"Perhaps you'll repeat that again, ma'am," said Mrs. Copp, eyeing Mrs. Macpherson in her sternest manner. "You had a note from him, Robert Hunter?"
"Yes, I had, ma'am. Writ by himself."
"Where was it written from?"
Mrs. Macpherson hesitated, conscious of her defects in the science of locality. "The prefessor would know," said she; "I'm not much of a geographer myself. Anyway it come from where he is, somewhere over in t'other hemisphere."
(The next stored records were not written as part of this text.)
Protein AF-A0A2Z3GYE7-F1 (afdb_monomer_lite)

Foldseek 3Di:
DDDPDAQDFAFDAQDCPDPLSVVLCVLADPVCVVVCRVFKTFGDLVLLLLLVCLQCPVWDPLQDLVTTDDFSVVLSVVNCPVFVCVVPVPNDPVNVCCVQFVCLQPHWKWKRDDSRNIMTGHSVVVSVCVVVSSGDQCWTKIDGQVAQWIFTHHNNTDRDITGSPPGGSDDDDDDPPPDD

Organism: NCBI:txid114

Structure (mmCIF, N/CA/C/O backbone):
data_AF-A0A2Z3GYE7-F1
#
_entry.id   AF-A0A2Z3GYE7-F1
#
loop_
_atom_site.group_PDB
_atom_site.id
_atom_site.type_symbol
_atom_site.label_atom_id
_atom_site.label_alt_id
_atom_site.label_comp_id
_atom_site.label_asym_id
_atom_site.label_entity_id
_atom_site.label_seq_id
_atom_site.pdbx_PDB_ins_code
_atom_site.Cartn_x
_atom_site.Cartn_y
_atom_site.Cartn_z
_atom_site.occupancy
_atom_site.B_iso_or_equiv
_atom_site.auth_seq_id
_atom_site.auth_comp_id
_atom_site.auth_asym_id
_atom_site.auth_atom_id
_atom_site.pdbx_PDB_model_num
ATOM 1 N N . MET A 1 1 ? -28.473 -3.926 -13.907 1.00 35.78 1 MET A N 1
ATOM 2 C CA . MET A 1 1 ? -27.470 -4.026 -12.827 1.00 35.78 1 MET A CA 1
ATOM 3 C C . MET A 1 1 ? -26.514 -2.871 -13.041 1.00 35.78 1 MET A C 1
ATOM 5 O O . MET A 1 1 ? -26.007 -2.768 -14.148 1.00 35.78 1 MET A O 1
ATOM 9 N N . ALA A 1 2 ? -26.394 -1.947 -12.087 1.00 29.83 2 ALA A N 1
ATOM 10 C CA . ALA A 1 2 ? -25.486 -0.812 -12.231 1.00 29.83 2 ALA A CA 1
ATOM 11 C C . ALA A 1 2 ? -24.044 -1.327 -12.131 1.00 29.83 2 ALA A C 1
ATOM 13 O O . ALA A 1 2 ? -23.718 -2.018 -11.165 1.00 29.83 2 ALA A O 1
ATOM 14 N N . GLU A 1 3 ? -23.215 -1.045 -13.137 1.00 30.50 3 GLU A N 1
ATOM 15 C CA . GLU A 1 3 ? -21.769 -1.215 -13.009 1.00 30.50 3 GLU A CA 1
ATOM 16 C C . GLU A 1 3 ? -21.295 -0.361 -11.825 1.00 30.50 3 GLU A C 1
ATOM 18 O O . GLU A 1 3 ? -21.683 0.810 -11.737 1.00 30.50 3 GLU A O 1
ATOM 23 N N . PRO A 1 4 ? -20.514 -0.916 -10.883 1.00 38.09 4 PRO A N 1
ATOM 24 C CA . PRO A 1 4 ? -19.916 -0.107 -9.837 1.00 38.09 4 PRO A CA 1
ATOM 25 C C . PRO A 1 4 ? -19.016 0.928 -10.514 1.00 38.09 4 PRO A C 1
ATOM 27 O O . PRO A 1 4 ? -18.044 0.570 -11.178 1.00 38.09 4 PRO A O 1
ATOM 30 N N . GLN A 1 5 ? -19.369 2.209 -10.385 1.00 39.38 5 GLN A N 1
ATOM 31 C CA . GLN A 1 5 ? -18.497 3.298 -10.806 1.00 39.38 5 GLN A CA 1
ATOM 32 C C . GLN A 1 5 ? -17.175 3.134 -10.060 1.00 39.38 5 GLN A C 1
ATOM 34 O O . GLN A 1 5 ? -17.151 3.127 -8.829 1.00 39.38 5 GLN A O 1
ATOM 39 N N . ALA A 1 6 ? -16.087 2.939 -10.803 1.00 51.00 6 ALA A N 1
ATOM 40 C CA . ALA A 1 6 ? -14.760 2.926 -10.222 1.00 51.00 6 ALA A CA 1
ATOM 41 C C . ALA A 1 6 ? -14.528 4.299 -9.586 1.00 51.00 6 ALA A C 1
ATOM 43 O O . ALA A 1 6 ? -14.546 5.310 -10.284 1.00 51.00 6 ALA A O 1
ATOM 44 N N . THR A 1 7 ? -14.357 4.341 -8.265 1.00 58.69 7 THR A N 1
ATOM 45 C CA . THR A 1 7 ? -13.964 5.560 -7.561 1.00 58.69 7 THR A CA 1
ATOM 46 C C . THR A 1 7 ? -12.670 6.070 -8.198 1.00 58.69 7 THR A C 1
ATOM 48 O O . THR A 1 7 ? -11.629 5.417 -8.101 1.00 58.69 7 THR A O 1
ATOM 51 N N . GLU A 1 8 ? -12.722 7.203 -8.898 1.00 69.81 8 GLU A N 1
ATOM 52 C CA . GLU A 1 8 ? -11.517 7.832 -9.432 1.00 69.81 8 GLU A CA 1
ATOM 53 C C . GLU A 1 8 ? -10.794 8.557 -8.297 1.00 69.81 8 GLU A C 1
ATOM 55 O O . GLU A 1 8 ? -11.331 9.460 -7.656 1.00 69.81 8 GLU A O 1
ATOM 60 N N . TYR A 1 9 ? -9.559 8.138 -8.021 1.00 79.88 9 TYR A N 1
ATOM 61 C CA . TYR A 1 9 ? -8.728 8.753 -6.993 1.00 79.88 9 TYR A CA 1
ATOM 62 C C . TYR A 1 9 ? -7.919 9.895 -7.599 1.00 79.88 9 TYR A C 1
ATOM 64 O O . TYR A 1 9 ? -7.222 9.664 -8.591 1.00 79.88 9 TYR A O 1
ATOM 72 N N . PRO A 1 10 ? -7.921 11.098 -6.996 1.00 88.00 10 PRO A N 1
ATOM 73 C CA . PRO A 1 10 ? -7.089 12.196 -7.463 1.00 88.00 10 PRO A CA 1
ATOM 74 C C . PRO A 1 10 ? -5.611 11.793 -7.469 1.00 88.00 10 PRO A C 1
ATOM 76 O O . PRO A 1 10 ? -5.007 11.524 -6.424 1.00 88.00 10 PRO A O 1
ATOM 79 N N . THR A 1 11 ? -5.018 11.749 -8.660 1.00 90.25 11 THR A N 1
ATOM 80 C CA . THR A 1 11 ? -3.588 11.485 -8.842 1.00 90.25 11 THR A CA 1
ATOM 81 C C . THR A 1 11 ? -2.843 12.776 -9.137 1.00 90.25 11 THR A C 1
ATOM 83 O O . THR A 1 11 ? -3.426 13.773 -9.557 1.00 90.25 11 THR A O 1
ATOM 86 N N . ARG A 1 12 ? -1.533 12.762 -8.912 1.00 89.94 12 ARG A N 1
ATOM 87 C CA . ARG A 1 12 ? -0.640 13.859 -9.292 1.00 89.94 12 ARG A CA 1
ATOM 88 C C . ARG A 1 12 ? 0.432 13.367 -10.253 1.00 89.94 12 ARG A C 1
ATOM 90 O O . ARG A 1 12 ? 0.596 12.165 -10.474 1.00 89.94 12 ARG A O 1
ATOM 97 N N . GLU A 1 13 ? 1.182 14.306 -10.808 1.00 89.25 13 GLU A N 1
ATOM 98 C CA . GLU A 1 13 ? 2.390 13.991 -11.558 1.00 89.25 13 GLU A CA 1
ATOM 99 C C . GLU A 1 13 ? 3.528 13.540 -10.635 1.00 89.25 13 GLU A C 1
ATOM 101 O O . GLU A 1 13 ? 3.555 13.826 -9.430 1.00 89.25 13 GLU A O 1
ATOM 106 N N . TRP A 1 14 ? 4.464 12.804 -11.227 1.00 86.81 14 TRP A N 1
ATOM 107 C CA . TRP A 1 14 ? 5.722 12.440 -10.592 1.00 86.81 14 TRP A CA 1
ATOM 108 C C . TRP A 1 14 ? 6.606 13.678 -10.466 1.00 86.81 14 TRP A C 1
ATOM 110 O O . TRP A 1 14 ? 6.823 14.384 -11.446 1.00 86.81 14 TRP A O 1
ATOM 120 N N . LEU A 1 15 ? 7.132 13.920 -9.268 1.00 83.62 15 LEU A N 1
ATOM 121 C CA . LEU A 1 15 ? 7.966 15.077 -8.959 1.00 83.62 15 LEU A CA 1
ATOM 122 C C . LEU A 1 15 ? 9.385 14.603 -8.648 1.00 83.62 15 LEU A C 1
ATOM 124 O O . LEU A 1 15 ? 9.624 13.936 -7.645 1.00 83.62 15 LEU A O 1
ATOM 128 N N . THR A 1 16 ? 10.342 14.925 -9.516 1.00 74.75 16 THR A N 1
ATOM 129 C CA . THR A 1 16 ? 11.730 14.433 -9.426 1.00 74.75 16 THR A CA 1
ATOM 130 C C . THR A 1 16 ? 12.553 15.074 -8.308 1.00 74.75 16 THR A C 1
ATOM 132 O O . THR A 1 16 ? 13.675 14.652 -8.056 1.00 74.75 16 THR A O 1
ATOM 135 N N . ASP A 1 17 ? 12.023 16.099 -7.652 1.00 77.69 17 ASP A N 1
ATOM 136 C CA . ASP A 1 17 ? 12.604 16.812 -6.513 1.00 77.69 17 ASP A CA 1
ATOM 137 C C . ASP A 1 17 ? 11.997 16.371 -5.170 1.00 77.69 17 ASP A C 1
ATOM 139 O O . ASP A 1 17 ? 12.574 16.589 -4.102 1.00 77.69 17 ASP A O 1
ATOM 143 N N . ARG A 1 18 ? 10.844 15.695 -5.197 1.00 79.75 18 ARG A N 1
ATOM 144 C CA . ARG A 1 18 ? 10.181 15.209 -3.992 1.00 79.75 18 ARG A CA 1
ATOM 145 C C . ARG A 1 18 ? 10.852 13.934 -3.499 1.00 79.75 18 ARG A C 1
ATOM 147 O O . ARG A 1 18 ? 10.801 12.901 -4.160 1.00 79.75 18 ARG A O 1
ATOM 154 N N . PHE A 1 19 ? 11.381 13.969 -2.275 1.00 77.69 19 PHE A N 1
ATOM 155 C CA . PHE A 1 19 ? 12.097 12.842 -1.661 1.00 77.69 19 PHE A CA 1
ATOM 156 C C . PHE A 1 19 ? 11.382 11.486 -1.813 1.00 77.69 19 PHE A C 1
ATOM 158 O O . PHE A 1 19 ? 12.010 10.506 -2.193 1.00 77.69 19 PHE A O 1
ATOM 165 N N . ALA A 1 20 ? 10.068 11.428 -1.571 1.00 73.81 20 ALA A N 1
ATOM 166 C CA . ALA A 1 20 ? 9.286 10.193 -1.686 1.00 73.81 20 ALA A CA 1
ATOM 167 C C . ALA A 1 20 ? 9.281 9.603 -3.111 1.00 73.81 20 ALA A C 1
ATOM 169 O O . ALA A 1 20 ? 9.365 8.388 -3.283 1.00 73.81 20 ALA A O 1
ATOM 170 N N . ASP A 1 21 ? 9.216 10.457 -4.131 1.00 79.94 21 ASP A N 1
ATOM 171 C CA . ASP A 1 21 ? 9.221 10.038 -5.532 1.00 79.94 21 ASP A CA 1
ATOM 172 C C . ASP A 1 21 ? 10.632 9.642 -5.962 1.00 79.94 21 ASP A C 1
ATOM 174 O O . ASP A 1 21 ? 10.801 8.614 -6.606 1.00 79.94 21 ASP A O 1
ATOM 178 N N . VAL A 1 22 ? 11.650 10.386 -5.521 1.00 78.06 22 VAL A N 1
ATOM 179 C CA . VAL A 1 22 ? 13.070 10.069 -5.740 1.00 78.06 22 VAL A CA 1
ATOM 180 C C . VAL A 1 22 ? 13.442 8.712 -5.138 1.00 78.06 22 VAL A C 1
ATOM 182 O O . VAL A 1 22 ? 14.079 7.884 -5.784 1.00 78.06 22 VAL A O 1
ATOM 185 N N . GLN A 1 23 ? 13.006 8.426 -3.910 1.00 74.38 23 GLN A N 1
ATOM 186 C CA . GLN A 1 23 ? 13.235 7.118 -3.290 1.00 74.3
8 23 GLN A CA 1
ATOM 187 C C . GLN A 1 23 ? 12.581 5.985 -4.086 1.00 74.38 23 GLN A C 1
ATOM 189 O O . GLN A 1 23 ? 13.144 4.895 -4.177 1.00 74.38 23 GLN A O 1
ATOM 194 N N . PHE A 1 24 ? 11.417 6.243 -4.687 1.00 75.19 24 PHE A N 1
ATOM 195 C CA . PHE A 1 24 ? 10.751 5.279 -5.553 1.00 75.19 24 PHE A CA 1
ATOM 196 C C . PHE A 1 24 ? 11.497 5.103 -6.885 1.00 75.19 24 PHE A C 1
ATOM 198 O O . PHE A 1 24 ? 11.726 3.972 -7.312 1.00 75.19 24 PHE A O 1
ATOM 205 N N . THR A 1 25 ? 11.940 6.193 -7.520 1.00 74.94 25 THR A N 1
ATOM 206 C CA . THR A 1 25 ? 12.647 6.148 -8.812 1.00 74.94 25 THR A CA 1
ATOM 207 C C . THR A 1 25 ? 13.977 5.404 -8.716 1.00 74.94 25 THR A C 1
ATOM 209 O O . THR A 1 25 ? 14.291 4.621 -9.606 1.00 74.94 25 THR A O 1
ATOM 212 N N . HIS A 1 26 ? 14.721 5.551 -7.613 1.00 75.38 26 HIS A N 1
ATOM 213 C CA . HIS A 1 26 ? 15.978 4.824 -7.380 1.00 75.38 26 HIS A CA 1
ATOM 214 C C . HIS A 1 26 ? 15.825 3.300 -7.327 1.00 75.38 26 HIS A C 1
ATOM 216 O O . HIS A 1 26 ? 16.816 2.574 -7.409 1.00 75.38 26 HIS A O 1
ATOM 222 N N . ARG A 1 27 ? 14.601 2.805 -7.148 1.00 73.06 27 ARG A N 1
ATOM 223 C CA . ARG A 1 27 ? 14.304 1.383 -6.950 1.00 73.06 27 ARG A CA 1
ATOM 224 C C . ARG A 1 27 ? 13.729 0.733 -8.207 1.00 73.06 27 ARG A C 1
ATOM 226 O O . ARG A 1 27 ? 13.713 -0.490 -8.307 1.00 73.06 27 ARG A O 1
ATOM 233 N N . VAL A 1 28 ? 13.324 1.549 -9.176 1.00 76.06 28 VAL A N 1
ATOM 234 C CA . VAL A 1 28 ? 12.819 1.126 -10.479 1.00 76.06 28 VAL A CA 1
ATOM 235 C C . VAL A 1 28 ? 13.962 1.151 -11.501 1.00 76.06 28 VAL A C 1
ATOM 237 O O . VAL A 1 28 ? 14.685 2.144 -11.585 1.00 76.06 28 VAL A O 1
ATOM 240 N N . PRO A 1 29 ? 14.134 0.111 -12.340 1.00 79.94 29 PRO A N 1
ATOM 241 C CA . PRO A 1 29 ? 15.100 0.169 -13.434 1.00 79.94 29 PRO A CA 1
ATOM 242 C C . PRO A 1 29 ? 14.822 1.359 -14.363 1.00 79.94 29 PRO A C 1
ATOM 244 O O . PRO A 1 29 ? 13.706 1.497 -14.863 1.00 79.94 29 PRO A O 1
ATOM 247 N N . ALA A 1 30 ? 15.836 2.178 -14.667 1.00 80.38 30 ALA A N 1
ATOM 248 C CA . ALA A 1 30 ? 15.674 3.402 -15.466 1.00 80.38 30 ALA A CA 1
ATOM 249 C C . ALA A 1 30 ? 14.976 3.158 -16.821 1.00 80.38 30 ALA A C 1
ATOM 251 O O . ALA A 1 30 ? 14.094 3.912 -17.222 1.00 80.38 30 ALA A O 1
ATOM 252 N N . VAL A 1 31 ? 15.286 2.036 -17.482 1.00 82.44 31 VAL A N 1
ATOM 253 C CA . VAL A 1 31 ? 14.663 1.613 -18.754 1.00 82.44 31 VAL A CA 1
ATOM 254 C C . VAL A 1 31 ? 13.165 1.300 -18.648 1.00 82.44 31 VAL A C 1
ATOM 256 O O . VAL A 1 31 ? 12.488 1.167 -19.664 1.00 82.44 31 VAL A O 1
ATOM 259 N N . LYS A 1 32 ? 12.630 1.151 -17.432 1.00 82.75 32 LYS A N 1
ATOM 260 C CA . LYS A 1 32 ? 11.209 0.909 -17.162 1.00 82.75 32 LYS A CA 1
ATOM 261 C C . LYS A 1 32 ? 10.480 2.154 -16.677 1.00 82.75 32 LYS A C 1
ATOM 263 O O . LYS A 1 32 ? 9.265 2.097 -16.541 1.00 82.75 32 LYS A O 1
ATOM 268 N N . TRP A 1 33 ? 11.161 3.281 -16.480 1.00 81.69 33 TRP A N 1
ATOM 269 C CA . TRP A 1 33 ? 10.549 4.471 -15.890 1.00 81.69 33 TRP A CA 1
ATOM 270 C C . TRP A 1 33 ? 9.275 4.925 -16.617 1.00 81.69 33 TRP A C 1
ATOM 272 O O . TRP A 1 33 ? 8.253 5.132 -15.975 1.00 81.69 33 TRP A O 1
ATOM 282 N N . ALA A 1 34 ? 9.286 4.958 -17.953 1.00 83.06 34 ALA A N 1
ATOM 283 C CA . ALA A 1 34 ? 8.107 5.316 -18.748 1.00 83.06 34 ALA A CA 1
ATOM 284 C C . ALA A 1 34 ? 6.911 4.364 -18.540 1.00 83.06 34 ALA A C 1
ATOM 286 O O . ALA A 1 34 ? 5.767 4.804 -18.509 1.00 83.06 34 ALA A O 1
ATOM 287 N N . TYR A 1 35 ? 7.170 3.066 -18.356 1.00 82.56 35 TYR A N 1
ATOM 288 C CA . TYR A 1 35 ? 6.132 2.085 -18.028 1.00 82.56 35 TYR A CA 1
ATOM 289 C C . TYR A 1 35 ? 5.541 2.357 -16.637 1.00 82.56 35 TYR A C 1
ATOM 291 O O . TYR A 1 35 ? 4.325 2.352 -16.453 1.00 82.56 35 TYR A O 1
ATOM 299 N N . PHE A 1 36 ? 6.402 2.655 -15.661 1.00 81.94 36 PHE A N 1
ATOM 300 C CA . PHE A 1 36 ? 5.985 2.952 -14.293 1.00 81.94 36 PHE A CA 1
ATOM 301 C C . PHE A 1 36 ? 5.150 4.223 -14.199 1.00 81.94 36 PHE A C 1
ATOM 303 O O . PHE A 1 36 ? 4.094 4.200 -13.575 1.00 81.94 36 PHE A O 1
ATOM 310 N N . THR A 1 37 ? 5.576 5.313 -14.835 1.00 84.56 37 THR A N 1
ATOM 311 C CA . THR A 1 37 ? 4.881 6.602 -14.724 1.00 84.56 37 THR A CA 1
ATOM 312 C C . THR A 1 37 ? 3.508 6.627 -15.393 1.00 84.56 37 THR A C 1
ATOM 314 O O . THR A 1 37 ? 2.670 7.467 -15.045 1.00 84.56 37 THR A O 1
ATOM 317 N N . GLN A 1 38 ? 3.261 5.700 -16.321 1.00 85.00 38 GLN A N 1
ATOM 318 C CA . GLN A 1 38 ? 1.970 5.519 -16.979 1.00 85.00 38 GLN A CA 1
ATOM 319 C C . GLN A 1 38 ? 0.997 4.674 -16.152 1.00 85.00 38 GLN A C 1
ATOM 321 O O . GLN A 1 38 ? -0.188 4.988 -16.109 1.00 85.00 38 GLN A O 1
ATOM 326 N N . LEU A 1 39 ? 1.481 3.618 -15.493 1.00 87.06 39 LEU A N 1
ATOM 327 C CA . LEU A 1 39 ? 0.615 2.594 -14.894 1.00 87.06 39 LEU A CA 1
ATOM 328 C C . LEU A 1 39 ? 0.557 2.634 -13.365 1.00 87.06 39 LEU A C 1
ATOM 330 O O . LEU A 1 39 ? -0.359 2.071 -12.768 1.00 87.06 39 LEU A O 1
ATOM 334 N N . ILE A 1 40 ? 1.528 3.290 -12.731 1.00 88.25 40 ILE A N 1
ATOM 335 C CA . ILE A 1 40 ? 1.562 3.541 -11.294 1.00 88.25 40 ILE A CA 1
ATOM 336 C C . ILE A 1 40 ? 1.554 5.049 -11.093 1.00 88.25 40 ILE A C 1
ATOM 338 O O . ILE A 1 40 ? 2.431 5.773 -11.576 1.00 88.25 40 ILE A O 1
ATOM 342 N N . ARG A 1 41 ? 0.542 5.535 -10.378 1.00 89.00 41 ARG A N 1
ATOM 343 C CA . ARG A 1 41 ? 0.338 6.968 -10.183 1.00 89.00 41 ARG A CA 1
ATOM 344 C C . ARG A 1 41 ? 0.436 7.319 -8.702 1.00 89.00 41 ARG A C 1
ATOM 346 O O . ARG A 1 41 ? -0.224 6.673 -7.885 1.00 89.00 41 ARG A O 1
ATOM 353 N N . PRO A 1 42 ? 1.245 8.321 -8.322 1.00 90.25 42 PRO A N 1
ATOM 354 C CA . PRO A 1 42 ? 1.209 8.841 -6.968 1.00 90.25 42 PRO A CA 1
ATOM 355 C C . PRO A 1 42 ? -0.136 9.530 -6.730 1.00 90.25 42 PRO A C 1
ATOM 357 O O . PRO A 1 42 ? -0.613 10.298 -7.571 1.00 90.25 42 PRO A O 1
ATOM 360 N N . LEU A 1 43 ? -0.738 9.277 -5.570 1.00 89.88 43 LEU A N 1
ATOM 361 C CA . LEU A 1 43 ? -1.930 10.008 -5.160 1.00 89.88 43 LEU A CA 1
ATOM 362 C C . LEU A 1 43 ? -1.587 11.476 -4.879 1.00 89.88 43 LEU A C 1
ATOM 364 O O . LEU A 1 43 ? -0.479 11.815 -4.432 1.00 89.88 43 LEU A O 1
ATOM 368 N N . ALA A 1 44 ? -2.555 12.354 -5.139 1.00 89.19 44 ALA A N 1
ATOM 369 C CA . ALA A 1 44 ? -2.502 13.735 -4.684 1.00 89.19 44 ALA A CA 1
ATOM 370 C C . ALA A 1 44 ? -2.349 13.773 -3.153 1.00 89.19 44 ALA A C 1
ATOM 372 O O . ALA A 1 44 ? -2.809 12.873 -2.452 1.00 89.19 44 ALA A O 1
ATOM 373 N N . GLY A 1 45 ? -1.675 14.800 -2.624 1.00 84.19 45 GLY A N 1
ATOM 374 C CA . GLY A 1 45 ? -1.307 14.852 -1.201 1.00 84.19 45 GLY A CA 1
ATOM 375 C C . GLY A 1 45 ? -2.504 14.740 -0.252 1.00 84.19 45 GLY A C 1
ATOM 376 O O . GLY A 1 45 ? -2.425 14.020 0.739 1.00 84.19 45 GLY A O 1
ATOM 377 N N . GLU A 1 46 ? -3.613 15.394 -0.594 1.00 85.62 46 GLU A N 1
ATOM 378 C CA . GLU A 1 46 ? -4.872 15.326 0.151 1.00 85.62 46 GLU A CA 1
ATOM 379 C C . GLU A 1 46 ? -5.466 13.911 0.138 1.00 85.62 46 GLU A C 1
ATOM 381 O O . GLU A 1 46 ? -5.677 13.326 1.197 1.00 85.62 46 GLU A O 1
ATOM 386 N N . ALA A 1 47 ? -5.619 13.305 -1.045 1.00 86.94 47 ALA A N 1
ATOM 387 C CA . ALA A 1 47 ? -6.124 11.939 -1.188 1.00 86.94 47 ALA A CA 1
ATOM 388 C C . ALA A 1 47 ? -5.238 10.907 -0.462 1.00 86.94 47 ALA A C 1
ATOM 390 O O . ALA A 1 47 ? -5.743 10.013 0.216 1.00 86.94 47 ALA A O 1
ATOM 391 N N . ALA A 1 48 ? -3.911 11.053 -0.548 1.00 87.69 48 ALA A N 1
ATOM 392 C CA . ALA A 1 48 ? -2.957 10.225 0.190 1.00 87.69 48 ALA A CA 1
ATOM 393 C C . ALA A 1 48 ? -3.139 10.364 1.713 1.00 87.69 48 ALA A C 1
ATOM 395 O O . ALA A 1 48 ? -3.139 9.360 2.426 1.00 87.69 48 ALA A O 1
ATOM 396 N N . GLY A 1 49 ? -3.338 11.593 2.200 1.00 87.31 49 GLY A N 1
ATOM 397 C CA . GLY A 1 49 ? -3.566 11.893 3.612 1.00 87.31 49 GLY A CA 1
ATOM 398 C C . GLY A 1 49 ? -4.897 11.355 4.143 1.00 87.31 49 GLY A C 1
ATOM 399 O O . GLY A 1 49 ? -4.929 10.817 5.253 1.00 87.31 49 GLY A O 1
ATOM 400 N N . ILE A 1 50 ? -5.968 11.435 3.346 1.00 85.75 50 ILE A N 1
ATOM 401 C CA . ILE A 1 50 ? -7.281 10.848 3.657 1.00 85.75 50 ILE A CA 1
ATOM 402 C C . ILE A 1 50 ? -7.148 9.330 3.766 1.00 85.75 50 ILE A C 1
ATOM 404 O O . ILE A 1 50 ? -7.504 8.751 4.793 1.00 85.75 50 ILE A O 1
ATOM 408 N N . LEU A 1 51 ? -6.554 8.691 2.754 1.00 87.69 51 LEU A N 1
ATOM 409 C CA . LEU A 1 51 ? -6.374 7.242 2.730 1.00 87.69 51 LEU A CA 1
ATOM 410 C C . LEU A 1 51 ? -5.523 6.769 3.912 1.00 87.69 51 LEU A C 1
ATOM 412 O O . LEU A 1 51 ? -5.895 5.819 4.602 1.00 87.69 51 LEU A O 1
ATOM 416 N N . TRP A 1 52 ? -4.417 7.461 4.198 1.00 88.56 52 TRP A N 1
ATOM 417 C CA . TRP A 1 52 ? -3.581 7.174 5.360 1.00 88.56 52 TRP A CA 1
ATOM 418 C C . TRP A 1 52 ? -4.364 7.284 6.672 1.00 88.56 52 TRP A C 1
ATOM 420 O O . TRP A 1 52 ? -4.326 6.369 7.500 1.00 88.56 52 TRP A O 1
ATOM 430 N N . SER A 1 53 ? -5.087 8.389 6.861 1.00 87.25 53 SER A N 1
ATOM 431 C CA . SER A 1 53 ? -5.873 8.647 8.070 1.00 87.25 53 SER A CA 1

To a lady of Mrs. Copp's extensive travels, round the world a dozen times and back again, the words "over in t'other hemisphere," taken in conjunction with Robert Hunter's known death and burial, conveyed the idea that the celestial hemisphere, and not the terrestrial, was alluded to. She became convinced of one of two things: that the speaker before her was awfully profane, or else mad.
"I know the letters were six weeks reaching us," continued Mrs. Macpherson. "I suppose it would take about that time to get here from the place."
Mrs. Copp pushed her chair back in a heat. "This is the first time I ever came out to drink tea with the insane, and I hope it will be the last," she cried, speaking without reserve, according to her custom. "Ma'am, if you are not a model of profanity, you ought to be in Bedlam."
Mrs. Macpherson wiped her hot face and took out her fan. But she could give as well as take. "It's what I have been thinking of you, ma'am. Do you think you are quite right?"
"I right!" screamed Mrs. Copp in a fury. "What do you mean?"
"What do you mean?--come!--about me?"